▶ YOUR INSTRUCTIONS:
Return the run of lines below that opens with the line containing "ATOM 33 C C" and closes with the line containing "ATOM 40 C CA", keeping each one exact.

Records from a data collection:
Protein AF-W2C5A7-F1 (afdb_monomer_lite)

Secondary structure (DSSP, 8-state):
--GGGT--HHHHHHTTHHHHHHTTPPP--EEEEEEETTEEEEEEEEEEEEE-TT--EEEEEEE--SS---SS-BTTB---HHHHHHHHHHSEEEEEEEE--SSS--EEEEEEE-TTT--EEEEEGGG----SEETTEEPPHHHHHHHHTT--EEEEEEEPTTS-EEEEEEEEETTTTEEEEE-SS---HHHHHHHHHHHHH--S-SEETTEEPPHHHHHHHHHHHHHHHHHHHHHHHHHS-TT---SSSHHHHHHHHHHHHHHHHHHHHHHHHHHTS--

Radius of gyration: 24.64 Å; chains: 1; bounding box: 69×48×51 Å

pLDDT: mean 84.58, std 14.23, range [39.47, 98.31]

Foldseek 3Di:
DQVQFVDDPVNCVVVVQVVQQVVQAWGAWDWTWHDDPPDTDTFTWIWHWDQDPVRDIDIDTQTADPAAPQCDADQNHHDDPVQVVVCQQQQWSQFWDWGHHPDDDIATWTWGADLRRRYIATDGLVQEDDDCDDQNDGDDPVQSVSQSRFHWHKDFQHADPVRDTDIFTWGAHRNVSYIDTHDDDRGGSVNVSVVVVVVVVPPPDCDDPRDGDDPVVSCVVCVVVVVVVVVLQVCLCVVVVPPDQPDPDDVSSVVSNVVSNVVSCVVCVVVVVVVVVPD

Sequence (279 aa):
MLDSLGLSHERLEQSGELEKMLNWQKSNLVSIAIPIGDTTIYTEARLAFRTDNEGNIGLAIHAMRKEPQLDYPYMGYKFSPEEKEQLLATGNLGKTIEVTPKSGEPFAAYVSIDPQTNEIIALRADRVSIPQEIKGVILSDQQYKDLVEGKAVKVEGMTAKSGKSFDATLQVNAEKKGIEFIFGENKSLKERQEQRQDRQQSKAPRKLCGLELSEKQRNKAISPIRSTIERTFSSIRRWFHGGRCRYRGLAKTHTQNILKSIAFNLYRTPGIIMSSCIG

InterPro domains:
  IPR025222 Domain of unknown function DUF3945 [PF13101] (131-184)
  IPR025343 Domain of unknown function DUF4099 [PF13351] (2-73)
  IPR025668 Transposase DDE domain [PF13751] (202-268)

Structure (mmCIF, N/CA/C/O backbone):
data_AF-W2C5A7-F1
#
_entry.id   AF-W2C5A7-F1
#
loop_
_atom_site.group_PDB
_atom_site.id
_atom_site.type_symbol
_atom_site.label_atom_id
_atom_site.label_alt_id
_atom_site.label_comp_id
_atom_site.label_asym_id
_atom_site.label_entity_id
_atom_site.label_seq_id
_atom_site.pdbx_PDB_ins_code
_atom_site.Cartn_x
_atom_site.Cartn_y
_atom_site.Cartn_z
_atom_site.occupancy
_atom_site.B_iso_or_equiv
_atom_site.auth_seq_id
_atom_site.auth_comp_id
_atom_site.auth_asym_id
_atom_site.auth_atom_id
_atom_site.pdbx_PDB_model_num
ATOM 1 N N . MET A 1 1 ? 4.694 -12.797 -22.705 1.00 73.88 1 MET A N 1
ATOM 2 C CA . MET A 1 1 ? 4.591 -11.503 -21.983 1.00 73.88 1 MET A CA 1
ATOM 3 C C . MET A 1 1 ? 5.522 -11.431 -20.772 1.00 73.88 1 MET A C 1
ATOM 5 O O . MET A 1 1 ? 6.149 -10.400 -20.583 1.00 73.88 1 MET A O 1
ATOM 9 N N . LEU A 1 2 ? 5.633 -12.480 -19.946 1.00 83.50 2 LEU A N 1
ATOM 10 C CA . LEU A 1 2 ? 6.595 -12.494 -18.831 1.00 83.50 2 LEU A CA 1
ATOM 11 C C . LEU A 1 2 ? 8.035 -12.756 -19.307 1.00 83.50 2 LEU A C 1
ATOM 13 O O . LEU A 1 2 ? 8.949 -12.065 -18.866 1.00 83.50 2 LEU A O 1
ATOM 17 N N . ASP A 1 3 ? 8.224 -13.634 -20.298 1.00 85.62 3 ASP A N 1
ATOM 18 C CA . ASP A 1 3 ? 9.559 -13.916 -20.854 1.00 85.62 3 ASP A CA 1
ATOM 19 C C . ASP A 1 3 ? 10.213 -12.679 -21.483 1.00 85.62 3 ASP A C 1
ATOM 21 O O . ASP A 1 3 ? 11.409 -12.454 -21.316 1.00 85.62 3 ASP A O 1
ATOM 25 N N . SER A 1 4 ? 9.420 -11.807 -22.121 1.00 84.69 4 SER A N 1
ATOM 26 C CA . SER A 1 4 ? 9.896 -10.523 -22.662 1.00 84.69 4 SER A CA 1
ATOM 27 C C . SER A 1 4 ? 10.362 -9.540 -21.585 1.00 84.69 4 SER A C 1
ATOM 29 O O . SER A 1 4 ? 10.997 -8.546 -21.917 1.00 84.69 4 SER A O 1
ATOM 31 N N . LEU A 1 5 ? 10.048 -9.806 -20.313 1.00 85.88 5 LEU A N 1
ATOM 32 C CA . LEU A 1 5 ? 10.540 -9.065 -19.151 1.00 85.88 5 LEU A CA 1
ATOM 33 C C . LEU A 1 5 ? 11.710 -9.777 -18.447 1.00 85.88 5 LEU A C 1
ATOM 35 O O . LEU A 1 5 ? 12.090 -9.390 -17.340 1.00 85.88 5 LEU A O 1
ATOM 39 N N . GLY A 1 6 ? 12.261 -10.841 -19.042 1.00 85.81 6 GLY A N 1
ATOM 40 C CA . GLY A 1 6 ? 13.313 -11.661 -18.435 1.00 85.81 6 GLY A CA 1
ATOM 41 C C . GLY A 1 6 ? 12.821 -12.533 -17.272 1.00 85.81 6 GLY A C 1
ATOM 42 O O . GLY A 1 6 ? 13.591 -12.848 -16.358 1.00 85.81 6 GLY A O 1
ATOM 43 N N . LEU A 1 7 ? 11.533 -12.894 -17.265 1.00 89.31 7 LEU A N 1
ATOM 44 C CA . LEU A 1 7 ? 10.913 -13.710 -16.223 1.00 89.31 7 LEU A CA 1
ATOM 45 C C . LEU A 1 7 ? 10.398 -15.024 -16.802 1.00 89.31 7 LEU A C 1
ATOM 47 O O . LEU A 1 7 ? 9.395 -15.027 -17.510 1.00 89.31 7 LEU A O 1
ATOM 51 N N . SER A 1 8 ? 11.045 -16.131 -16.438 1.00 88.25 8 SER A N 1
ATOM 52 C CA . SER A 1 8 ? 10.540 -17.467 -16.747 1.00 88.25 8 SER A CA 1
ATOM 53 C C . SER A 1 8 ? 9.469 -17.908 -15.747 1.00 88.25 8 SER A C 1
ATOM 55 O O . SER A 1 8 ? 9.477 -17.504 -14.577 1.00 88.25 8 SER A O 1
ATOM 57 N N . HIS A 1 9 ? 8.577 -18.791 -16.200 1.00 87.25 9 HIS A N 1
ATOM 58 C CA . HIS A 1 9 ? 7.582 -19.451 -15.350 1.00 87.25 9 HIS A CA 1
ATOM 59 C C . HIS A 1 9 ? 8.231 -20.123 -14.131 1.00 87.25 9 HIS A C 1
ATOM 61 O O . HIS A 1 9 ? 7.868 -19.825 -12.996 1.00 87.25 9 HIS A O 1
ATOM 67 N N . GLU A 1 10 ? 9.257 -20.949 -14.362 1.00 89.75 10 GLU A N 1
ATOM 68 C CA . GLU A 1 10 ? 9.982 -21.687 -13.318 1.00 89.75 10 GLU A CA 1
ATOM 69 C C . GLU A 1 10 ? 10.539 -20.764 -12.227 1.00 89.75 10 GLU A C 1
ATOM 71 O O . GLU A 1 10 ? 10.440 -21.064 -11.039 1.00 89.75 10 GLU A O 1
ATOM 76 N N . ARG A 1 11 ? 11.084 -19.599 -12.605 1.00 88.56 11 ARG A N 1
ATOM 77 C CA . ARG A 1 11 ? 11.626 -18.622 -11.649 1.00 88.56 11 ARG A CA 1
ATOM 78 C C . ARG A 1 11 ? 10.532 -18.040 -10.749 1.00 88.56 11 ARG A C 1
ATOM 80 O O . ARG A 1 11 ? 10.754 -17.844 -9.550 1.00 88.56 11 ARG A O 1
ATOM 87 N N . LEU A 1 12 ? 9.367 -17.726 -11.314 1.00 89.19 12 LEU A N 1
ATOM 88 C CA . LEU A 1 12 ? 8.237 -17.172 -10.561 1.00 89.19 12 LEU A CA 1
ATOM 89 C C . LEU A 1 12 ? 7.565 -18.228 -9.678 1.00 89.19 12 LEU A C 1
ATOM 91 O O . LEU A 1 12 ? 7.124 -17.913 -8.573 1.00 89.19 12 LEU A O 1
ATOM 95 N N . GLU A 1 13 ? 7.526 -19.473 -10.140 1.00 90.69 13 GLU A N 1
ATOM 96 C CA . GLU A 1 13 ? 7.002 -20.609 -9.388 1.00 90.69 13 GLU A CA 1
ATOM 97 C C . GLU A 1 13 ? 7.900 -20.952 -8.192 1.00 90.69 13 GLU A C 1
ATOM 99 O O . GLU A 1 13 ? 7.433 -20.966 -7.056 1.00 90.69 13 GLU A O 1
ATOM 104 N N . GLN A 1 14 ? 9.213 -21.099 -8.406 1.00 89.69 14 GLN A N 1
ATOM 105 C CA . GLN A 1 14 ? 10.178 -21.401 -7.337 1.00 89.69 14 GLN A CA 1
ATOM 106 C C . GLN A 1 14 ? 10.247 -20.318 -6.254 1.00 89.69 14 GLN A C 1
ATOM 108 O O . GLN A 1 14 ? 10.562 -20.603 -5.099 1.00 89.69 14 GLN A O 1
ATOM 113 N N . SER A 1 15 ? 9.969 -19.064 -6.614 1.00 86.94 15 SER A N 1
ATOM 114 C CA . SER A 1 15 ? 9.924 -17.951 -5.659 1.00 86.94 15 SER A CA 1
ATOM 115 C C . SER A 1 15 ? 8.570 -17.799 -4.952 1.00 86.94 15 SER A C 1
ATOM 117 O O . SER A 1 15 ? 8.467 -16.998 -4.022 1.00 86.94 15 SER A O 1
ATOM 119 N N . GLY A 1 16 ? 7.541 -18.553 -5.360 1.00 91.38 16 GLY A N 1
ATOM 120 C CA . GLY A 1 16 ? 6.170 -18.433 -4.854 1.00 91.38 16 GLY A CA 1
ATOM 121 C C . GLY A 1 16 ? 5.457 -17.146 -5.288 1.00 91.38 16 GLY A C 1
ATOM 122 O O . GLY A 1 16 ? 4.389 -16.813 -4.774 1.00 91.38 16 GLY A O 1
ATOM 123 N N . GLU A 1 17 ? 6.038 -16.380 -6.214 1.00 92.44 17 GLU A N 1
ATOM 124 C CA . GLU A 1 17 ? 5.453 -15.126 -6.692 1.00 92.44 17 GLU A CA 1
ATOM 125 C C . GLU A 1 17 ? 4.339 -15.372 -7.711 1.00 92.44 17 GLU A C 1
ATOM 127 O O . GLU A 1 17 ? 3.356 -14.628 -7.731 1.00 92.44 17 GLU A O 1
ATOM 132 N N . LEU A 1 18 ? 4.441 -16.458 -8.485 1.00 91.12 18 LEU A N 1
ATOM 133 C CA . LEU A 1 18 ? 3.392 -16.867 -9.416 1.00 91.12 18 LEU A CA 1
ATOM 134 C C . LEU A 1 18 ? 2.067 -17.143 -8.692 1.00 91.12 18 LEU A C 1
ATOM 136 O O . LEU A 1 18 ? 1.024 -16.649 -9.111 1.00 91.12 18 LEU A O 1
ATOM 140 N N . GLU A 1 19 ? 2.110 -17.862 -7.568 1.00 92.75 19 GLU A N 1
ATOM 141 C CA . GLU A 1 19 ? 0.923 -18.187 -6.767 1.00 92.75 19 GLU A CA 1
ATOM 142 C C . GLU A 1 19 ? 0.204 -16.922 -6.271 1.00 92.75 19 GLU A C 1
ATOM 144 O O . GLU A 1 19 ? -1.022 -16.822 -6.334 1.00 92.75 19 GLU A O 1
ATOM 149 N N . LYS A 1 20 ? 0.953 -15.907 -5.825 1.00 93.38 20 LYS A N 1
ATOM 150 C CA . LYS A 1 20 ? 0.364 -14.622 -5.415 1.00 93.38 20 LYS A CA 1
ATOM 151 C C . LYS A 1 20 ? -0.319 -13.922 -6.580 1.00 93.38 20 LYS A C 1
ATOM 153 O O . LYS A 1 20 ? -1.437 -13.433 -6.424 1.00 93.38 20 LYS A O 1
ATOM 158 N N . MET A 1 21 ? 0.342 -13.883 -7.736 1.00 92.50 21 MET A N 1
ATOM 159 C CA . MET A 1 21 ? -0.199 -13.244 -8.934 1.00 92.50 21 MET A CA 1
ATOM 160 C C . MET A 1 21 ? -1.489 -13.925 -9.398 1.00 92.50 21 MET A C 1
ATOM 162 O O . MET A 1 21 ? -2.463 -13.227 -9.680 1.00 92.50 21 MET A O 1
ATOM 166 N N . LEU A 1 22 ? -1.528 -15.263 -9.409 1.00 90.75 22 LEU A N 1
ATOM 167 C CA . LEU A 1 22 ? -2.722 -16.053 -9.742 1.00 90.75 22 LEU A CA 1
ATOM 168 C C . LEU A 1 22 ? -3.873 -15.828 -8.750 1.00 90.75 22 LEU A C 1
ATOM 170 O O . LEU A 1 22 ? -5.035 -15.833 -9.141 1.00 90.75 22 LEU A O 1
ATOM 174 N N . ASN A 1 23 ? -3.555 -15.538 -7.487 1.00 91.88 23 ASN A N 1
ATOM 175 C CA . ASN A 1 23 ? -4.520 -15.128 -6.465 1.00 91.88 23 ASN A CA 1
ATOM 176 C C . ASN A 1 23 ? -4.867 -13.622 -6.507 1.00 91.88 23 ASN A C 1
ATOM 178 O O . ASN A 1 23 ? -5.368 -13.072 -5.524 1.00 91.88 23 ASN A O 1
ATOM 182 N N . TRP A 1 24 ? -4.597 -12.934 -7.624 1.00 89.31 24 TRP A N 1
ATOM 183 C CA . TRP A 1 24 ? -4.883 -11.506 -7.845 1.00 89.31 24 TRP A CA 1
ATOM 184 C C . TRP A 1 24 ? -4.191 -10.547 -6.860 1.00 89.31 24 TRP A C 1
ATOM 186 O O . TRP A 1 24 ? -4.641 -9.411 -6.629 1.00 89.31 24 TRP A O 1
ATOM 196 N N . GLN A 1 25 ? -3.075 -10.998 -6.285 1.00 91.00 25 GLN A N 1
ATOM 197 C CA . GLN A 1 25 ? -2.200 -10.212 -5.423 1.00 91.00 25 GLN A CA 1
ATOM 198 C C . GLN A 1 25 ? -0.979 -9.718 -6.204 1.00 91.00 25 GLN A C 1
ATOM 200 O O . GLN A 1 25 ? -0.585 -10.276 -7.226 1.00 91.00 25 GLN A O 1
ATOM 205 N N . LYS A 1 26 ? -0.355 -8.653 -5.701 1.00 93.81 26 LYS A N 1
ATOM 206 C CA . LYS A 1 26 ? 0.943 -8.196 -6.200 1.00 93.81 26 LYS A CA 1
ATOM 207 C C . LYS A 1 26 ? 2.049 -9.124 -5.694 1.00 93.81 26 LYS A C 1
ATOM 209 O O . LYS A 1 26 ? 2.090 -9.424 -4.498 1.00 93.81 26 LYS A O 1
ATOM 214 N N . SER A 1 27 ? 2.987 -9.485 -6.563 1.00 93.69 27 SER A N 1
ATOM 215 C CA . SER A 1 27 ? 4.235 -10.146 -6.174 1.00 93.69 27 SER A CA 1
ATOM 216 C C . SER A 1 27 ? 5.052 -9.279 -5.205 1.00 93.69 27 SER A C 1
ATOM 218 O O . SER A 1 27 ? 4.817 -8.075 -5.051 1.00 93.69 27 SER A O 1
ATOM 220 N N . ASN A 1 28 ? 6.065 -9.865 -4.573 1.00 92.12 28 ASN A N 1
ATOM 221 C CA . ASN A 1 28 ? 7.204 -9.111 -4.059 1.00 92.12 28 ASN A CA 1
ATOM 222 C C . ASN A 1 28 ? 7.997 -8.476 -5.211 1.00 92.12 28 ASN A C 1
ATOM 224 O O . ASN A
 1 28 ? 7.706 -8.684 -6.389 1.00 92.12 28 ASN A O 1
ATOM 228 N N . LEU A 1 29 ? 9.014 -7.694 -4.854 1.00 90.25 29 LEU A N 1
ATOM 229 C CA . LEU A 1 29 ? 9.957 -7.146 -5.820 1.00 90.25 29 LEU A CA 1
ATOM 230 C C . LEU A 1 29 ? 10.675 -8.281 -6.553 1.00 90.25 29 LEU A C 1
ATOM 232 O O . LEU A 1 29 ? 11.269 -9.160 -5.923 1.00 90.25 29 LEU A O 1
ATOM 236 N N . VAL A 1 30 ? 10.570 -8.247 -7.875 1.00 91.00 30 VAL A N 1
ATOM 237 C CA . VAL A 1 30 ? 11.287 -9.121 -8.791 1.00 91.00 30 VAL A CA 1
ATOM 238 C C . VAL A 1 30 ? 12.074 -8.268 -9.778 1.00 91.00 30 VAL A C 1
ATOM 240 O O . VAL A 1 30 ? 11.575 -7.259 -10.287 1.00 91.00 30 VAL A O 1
==
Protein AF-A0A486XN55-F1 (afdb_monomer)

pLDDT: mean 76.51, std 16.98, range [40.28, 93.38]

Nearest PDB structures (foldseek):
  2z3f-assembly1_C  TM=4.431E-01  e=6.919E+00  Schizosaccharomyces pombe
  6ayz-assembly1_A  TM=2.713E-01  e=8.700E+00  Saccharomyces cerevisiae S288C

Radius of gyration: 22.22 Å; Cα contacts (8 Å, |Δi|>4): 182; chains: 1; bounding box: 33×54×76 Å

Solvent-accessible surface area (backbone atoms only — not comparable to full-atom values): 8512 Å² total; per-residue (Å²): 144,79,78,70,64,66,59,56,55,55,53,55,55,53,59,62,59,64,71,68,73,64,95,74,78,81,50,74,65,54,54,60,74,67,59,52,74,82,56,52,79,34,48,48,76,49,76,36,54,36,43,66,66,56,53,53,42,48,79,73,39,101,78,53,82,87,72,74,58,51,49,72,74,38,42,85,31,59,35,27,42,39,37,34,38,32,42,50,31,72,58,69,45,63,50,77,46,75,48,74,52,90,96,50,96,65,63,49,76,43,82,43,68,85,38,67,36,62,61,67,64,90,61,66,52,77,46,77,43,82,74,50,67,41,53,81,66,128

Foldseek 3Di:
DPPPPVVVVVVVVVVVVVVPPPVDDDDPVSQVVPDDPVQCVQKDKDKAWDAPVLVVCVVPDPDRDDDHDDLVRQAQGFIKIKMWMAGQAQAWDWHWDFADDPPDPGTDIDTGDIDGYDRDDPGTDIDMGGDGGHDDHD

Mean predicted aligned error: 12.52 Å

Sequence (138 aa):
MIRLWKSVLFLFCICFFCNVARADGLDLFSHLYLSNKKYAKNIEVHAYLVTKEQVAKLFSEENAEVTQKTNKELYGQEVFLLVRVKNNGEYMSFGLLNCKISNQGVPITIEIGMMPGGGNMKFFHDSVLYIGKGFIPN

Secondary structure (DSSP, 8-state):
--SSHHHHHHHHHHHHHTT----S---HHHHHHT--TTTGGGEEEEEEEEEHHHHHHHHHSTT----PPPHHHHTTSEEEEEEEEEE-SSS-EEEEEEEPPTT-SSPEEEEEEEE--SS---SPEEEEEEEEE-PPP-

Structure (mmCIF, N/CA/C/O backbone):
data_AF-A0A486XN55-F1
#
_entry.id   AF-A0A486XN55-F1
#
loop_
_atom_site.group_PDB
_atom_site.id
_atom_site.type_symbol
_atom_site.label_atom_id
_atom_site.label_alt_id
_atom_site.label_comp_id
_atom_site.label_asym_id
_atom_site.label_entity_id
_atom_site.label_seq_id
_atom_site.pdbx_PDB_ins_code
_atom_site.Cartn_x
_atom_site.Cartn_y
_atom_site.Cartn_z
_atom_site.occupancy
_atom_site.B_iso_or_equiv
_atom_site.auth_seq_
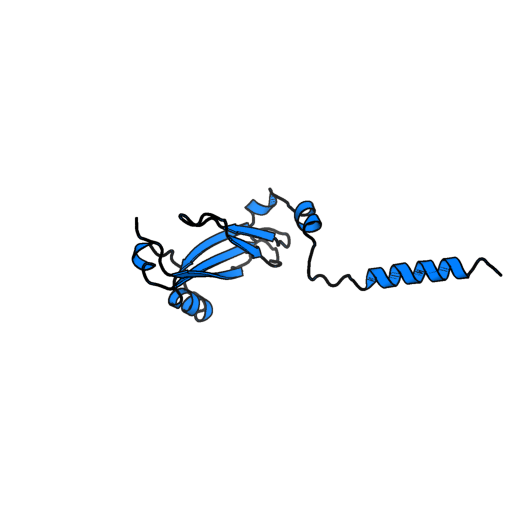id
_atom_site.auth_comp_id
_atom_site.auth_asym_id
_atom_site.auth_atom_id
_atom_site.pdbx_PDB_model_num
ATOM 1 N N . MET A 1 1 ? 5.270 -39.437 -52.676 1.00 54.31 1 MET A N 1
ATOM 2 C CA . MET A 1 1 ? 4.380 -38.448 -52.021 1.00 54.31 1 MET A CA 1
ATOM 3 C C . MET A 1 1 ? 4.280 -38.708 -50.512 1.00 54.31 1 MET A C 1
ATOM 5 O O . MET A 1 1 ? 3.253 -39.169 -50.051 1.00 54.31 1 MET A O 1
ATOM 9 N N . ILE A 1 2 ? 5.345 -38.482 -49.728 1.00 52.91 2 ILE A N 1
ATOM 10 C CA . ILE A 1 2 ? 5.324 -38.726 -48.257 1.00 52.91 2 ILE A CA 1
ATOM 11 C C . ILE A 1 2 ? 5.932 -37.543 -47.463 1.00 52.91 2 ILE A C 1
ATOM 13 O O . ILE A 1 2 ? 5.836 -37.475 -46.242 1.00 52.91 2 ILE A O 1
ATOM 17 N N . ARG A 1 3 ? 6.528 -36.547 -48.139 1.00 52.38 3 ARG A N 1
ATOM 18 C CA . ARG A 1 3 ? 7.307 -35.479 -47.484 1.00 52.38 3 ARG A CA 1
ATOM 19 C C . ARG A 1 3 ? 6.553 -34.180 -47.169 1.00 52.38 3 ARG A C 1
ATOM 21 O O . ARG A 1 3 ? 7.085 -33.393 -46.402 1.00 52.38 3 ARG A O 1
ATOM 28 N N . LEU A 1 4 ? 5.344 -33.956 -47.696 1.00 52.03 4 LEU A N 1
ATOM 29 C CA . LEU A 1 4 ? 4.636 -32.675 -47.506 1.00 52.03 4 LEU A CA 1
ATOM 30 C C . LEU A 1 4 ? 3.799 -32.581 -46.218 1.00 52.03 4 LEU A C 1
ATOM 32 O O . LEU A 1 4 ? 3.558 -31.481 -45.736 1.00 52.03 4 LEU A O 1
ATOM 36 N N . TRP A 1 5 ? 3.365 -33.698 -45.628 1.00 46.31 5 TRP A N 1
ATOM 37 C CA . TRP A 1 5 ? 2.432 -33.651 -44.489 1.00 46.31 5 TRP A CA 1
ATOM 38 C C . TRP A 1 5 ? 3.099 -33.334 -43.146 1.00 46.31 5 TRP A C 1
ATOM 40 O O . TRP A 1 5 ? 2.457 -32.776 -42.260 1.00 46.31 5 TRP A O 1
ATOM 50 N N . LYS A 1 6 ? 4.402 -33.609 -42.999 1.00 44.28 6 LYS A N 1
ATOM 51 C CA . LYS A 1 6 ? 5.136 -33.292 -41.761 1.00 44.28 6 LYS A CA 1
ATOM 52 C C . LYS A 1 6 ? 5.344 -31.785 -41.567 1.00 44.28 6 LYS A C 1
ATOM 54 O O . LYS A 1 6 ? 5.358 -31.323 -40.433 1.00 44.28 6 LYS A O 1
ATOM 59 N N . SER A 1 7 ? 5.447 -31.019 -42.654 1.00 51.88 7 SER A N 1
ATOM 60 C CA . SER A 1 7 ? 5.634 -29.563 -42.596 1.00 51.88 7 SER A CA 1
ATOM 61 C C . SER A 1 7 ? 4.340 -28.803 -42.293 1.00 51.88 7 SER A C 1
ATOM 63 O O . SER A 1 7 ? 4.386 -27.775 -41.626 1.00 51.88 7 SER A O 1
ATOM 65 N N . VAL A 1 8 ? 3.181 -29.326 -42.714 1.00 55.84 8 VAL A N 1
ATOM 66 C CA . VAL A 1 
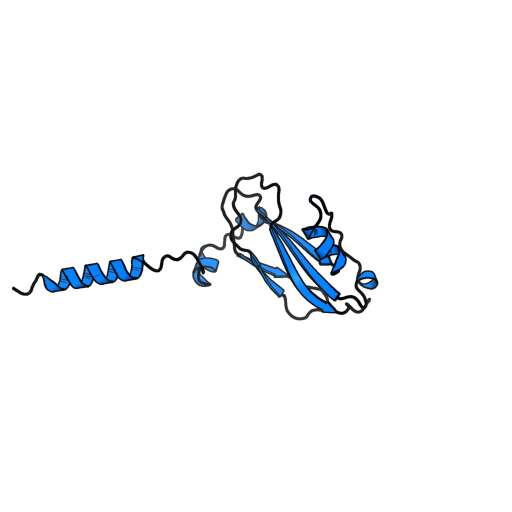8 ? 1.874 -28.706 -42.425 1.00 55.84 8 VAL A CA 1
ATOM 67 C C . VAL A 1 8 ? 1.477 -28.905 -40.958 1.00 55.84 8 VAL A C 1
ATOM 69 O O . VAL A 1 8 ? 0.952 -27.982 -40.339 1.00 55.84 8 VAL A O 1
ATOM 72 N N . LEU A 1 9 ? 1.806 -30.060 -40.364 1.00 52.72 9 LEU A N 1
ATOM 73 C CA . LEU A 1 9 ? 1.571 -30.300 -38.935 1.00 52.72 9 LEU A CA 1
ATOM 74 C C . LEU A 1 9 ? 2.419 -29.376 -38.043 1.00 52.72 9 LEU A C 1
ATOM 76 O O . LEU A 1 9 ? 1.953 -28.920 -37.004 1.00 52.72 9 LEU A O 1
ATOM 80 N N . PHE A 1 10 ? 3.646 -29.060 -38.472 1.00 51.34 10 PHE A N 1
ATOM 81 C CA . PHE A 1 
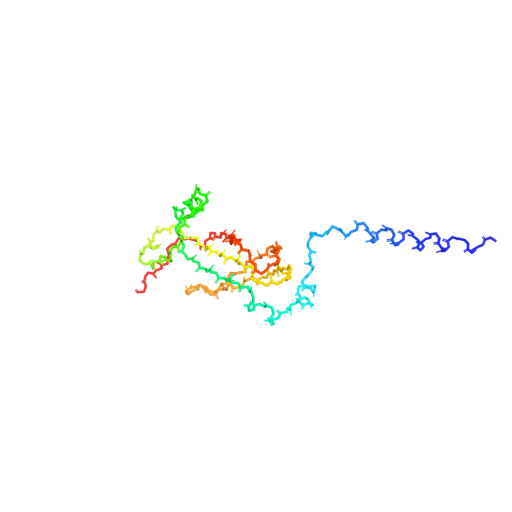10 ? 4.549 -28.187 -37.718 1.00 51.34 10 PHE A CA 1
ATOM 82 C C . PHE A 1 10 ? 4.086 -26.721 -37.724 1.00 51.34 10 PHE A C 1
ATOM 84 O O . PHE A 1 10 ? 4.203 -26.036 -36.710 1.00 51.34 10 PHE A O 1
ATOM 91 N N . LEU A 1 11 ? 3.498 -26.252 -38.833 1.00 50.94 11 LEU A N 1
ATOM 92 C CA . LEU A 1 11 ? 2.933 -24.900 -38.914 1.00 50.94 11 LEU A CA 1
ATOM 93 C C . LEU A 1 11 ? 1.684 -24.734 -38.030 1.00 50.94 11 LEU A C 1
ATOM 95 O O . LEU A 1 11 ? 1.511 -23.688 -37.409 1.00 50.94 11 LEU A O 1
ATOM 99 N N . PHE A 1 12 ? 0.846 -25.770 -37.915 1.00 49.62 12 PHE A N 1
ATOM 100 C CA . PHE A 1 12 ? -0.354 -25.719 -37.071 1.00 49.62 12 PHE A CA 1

▶ SOLUTION FOR THIS EXERCISE:
ATOM 33 C C . LEU A 1 5 ? 11.710 -9.777 -18.447 1.00 85.88 5 LEU A C 1
ATOM 35 O O . LEU A 1 5 ? 12.090 -9.390 -17.340 1.00 85.88 5 LEU A O 1
ATOM 39 N N . GLY A 1 6 ? 12.261 -10.841 -19.042 1.00 85.81 6 GLY A N 1
ATOM 40 C CA . GLY A 1 6 ? 13.313 -11.661 -18.435 1.00 85.81 6 GLY A CA 1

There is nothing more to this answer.